The following is a copy of the parole signed by the surgeons who were permitted to leave Richmond:

The undersigned officers in the service of the United States do make an unqualified parole of honor that we will not, unless released or exchanged, by arms, information or otherwise, during the existing hostilities between the United States and the Confederate States of America, aid or abet the enemies of the said Confederate States, or any of them, in any form or manner whatever.

[Signed by five.]

This is endorsed on the back by Gen. Beauregard as follows:

Headquarters First corps, army of the Potomac, Aug. 3.
The parole of these surgeons was taken to prevent the necessity of guarding them while they were attending to the enemy's wounded, with the understanding that it was to be continued by the War Department after leaving here, and that they were to be permitted to return to their homes when their services would no longer be required, on the ground that they were non-combatants, and might have got off if they had imitated their fellow-officers.

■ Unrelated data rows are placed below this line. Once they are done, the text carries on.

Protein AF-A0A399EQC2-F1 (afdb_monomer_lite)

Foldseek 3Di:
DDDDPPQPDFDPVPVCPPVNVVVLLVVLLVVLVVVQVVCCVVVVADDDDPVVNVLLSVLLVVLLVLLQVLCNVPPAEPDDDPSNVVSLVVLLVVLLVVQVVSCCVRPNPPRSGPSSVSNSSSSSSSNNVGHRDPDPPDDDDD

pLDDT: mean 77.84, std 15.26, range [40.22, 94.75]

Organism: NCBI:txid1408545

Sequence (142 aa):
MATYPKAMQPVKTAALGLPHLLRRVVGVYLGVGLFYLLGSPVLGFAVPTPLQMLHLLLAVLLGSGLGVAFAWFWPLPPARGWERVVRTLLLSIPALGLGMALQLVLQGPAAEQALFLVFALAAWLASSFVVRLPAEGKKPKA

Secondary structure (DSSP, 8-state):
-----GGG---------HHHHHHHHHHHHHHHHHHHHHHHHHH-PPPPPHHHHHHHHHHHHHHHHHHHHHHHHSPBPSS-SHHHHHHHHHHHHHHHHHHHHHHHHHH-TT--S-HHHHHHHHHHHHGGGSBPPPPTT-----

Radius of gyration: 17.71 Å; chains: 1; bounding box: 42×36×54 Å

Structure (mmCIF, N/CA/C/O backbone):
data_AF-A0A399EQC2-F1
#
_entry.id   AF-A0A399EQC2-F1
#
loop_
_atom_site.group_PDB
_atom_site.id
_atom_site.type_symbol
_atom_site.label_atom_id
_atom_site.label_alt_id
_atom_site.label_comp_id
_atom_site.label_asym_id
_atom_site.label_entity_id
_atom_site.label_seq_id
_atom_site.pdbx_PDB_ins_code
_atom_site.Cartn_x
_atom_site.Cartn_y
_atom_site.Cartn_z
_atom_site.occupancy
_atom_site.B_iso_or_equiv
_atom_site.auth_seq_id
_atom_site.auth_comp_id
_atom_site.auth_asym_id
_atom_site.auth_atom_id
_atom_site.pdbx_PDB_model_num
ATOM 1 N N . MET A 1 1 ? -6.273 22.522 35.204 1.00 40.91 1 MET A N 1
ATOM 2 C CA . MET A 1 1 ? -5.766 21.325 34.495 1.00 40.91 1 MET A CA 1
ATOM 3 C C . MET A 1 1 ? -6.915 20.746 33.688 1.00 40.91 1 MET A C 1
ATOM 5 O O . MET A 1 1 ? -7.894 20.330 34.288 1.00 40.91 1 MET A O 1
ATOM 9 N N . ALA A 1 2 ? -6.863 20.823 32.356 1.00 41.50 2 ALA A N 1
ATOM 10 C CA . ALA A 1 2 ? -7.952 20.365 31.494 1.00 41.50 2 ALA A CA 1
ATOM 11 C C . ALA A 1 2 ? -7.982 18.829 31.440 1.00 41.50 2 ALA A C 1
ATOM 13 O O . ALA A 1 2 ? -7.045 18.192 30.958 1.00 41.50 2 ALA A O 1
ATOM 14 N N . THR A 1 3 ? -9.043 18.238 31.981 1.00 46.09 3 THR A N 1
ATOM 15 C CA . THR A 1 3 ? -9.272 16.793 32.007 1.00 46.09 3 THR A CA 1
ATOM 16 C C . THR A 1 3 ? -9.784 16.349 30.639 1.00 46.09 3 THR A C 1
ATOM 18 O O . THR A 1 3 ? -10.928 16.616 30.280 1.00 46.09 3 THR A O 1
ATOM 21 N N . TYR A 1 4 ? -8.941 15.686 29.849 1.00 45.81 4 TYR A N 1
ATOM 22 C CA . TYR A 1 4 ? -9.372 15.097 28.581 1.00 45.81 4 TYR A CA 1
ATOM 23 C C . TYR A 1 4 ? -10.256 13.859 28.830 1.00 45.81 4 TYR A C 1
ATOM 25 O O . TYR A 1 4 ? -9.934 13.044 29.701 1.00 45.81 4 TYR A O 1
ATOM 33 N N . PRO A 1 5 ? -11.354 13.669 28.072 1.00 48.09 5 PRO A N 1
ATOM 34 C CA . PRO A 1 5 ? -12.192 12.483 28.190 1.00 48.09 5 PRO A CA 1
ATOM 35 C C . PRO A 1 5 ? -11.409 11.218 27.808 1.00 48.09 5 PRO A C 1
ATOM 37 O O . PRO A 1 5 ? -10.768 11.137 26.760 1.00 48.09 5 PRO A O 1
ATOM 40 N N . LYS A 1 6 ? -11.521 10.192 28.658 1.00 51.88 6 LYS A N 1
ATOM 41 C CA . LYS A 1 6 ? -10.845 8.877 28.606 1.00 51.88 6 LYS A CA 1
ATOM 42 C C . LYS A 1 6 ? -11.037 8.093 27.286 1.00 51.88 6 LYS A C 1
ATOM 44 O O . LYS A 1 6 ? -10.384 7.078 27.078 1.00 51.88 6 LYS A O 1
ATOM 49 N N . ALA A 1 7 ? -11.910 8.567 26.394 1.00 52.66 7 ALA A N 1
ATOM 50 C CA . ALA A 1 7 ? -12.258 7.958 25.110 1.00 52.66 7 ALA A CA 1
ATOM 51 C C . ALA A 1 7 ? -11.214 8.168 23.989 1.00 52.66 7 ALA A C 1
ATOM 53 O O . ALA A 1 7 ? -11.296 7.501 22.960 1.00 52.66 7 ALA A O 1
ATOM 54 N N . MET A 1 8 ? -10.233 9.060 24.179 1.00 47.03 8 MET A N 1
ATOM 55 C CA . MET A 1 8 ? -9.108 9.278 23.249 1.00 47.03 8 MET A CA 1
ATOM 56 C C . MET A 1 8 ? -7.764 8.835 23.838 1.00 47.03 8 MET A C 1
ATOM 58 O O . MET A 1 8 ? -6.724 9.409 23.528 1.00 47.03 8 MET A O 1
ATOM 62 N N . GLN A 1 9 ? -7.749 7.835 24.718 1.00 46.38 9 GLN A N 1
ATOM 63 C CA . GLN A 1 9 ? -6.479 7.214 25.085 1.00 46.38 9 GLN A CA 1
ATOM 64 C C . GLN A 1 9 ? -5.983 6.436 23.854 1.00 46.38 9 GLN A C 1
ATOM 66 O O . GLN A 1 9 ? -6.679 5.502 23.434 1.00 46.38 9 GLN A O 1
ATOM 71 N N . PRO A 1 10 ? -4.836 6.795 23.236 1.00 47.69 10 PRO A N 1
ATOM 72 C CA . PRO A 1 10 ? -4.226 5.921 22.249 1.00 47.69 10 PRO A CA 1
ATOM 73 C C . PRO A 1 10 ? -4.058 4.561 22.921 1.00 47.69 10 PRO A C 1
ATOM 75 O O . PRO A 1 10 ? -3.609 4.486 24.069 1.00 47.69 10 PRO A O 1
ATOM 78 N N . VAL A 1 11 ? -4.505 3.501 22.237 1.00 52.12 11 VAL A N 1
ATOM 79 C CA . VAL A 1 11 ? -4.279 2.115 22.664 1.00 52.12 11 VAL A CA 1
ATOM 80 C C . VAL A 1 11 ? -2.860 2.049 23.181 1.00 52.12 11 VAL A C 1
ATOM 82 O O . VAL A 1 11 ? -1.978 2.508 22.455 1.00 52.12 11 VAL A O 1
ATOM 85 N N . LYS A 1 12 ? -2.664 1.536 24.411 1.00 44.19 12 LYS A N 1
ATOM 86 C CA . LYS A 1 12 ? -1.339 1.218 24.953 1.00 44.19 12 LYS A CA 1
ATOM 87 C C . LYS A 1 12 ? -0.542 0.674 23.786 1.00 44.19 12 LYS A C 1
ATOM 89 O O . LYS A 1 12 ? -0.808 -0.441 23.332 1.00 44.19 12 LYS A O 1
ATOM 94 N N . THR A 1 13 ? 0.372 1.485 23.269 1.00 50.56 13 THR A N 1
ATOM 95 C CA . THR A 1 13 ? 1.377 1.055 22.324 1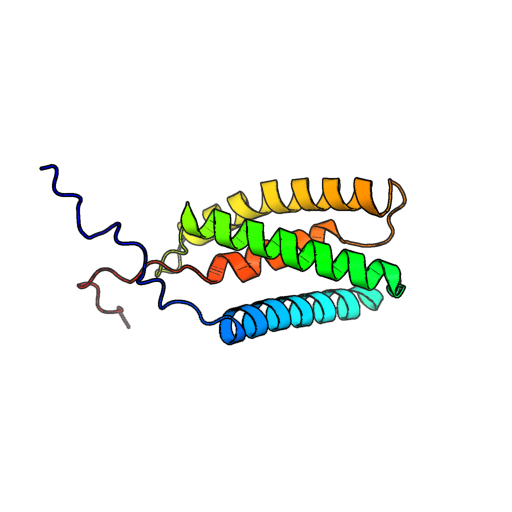.00 50.56 13 THR A CA 1
ATOM 96 C C . THR A 1 13 ? 2.214 0.131 23.184 1.00 50.56 13 THR A C 1
ATOM 98 O O . THR A 1 13 ? 3.164 0.563 23.824 1.00 50.56 13 THR A O 1
ATOM 101 N N . ALA A 1 14 ? 1.750 -1.111 23.369 1.00 44.44 14 ALA A N 1
ATOM 102 C CA . ALA A 1 14 ? 2.539 -2.177 23.937 1.00 44.44 14 ALA A CA 1
ATOM 103 C C . ALA A 1 14 ? 3.772 -2.125 23.069 1.00 44.44 14 ALA A C 1
ATOM 105 O O . ALA A 1 14 ? 3.620 -2.350 21.869 1.00 44.44 14 ALA A O 1
ATOM 106 N N . ALA A 1 15 ? 4.876 -1.622 23.634 1.00 47.50 15 ALA A N 1
ATOM 107 C CA . ALA A 1 15 ? 6.070 -1.236 22.905 1.00 47.50 15 ALA A CA 1
ATOM 108 C C . ALA A 1 15 ? 6.336 -2.349 21.900 1.00 47.50 15 ALA A C 1
ATOM 110 O O . ALA A 1 15 ? 6.653 -3.472 22.296 1.00 47.50 15 ALA A O 1
ATOM 111 N N . LEU A 1 16 ? 5.969 -2.098 20.636 1.00 55.91 16 LEU A N 1
ATOM 112 C CA . LEU A 1 16 ? 5.716 -3.183 19.700 1.00 55.91 16 LEU A CA 1
ATOM 113 C C . LEU A 1 16 ? 7.110 -3.635 19.323 1.00 55.91 16 LEU A C 1
ATOM 115 O O . LEU A 1 16 ? 7.772 -2.965 18.535 1.00 55.91 16 LEU A O 1
ATOM 119 N N . GLY A 1 17 ? 7.601 -4.674 20.000 1.00 65.00 17 GLY A N 1
ATOM 120 C CA . GLY A 1 17 ? 8.988 -5.082 19.861 1.00 65.00 17 GLY A CA 1
ATOM 121 C C . GLY A 1 17 ? 9.316 -5.220 18.381 1.00 65.00 17 GLY A C 1
ATOM 122 O O . GLY A 1 17 ? 8.502 -5.753 17.622 1.00 65.00 17 GLY A O 1
ATOM 123 N N . LEU A 1 18 ? 10.500 -4.752 17.986 1.00 70.19 18 LEU A N 1
ATOM 124 C CA . LEU A 1 18 ? 11.036 -4.868 16.630 1.00 70.19 18 LEU A CA 1
ATOM 125 C C . LEU A 1 18 ? 10.662 -6.191 15.913 1.00 70.19 18 LEU A C 1
ATOM 127 O O . LEU A 1 18 ? 10.197 -6.115 14.775 1.00 70.19 18 LEU A O 1
ATOM 131 N N . PRO A 1 19 ? 10.728 -7.389 16.545 1.00 76.38 19 PRO A N 1
ATOM 132 C CA . PRO A 1 19 ? 10.314 -8.640 15.894 1.00 76.38 19 PRO A CA 1
ATOM 133 C C . PRO A 1 19 ? 8.830 -8.712 15.493 1.00 76.38 19 PRO A C 1
ATOM 135 O O . PRO A 1 19 ? 8.500 -9.307 14.469 1.00 76.38 19 PRO A O 1
ATOM 138 N N . HIS A 1 20 ? 7.915 -8.106 16.252 1.00 74.75 20 HIS A N 1
ATOM 139 C CA . HIS A 1 20 ? 6.484 -8.097 15.925 1.00 74.75 20 HIS A CA 1
ATOM 140 C C . HIS A 1 20 ? 6.173 -7.162 14.753 1.00 74.75 20 HIS A C 1
ATOM 142 O O . HIS A 1 20 ? 5.358 -7.506 13.894 1.00 74.75 20 HIS A O 1
ATOM 148 N N . LEU A 1 21 ? 6.835 -6.000 14.702 1.00 71.31 21 LEU A N 1
ATOM 149 C CA . LEU A 1 21 ? 6.761 -5.081 13.563 1.00 71.31 21 LEU A CA 1
ATOM 150 C C . LEU A 1 21 ? 7.301 -5.748 12.298 1.00 71.31 21 LEU A C 1
ATOM 152 O O . LEU A 1 21 ? 6.605 -5.777 11.286 1.00 71.31 21 LEU A O 1
ATOM 156 N N . LEU A 1 22 ? 8.488 -6.356 12.384 1.00 75.75 22 LEU A N 1
ATOM 157 C CA . LEU A 1 22 ? 9.093 -7.085 11.270 1.00 75.75 22 LEU A CA 1
ATOM 158 C C . LEU A 1 22 ? 8.178 -8.201 10.770 1.00 75.75 22 LEU A C 1
ATOM 160 O O . LEU A 1 22 ? 7.900 -8.264 9.578 1.00 75.75 22 LEU A O 1
ATOM 164 N N . ARG A 1 23 ? 7.619 -9.027 11.663 1.00 78.94 23 ARG A N 1
ATOM 165 C CA . ARG A 1 23 ? 6.686 -10.095 11.274 1.00 78.94 23 ARG A CA 1
ATOM 166 C C . ARG A 1 23 ? 5.452 -9.559 10.546 1.00 78.94 23 ARG A C 1
ATOM 168 O O . ARG A 1 23 ? 4.996 -10.181 9.590 1.00 78.94 23 ARG A O 1
ATOM 175 N N . ARG A 1 24 ? 4.912 -8.412 10.972 1.00 79.25 24 ARG A N 1
ATOM 176 C CA . ARG A 1 24 ? 3.775 -7.764 10.300 1.00 79.25 24 ARG A CA 1
ATOM 177 C C . ARG A 1 24 ? 4.150 -7.241 8.920 1.00 79.25 24 ARG A C 1
ATOM 179 O O . ARG A 1 24 ? 3.422 -7.514 7.976 1.00 79.25 24 ARG A O 1
ATOM 186 N N . VAL A 1 25 ? 5.273 -6.535 8.795 1.00 74.44 25 VAL A N 1
ATOM 187 C CA . VAL A 1 25 ? 5.752 -6.007 7.507 1.00 74.44 25 VAL A CA 1
ATOM 188 C C . VAL A 1 25 ? 6.065 -7.143 6.539 1.00 74.44 25 VAL A C 1
ATOM 190 O O . VAL A 1 25 ? 5.632 -7.092 5.396 1.00 74.44 25 VAL A O 1
ATOM 193 N N . VAL A 1 26 ? 6.729 -8.205 7.006 1.00 79.38 26 VAL A N 1
ATOM 194 C CA . VAL A 1 26 ? 6.975 -9.418 6.214 1.00 79.38 26 VAL A CA 1
ATOM 195 C C . VAL A 1 26 ? 5.655 -10.063 5.798 1.00 79.38 26 VAL A C 1
ATOM 197 O O . VAL A 1 26 ? 5.505 -10.431 4.642 1.00 79.38 26 VAL A O 1
ATOM 200 N N . GLY A 1 27 ? 4.667 -10.149 6.693 1.00 81.44 27 GLY A N 1
ATOM 201 C CA . GLY A 1 27 ? 3.334 -10.652 6.353 1.00 81.44 27 GLY A CA 1
ATOM 202 C C . GLY A 1 27 ? 2.633 -9.819 5.275 1.00 81.44 27 GLY A C 1
ATOM 203 O O . GLY A 1 27 ? 2.069 -10.386 4.343 1.00 81.44 27 GLY A O 1
ATOM 204 N N . VAL A 1 28 ? 2.709 -8.486 5.361 1.00 81.31 28 VAL A N 1
ATOM 205 C CA . VAL A 1 28 ? 2.178 -7.583 4.325 1.00 81.31 28 VAL A CA 1
ATOM 206 C C . VAL A 1 28 ? 2.933 -7.776 3.013 1.00 81.31 28 VAL A C 1
ATOM 208 O O . VAL A 1 28 ? 2.303 -7.933 1.975 1.00 81.31 28 VAL A O 1
ATOM 211 N N . TYR A 1 29 ? 4.264 -7.830 3.057 1.00 80.88 29 TYR A N 1
ATOM 212 C CA . TYR A 1 29 ? 5.103 -8.042 1.881 1.00 80.88 29 TYR A CA 1
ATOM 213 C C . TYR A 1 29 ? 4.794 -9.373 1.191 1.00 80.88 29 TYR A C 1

G. T. Beauregard, General-Commanding.

The Eighth regiment N. Y. S M.

report of the surgeons. New York, August 16, 1861.
Colonel George Lyons, Commanding 8th Regiment, N. Y. S. M.:--
sir: I beg leave to submit the following report. When our forces retreated, after the action of the 21st July, several surgeons, myself among the number, deemed it our duty to remain with the wounded, of whom there were about 300 in and about Sudley Church, the place assigned us for a hospital. About half an hour after our forces moved off the field, the church was surrounded by a troop of cavalry from Colonel Stuart's First Virginia regiment, and we were all, both wounded and surgeons, made prisoners-of-war. We were allowed, however, to remain at our duty till the next afternoon, (Monday,) when all the surgeons were taken in ambulances to Manassas, kept all night, and the next day a parole offered us, and our accepting it was made a condition to our being allowed to return to the wounded at Sudley Church. Those who chose to take the parole, myself among the number, were sent immediately back, and remained at that hospital for twelve days, doing our best to relieve the sufferings of our wounded men. At the expiration of that time, they were removed to Richmond, and we followed them; and as our services, though pressed upon the authorities there, were no longer required, we were sent home via Norfolk and Fortress Monroe. As far as my observation has gone, our wounded have been treated with kindness, and have been made as comfortable as circumstances would allow. Assistant-surgeons DeGraw and Winston, of our regiment, have returned with me, and have been efficient and unwearied in the discharge of their duty. Below I inclose a list of the members of our regiment wounded and prisoners, now in the hands of the enemy at Richmond:

wounded: Private O. H. Swift, Company A, fractured arm, doing well; Private Venables, Company B, fractured arm, doing well; Private Clune, Company G, fractured thigh, doing well; Private Denny, Company D, fleshwound of arm, well; Private Whitehouse,-----, flesh-wound of leg, well.

prisoners: Captain Griffin, Company E; Color-sergeant,------; Private Pinto, Company B; Private Danielson, Company B; Private Greene, Company F; Private Simms, Company G; Private Bleny, Company E.


foster Swift, Surgeon 8th Regiment, N. Y. S. M.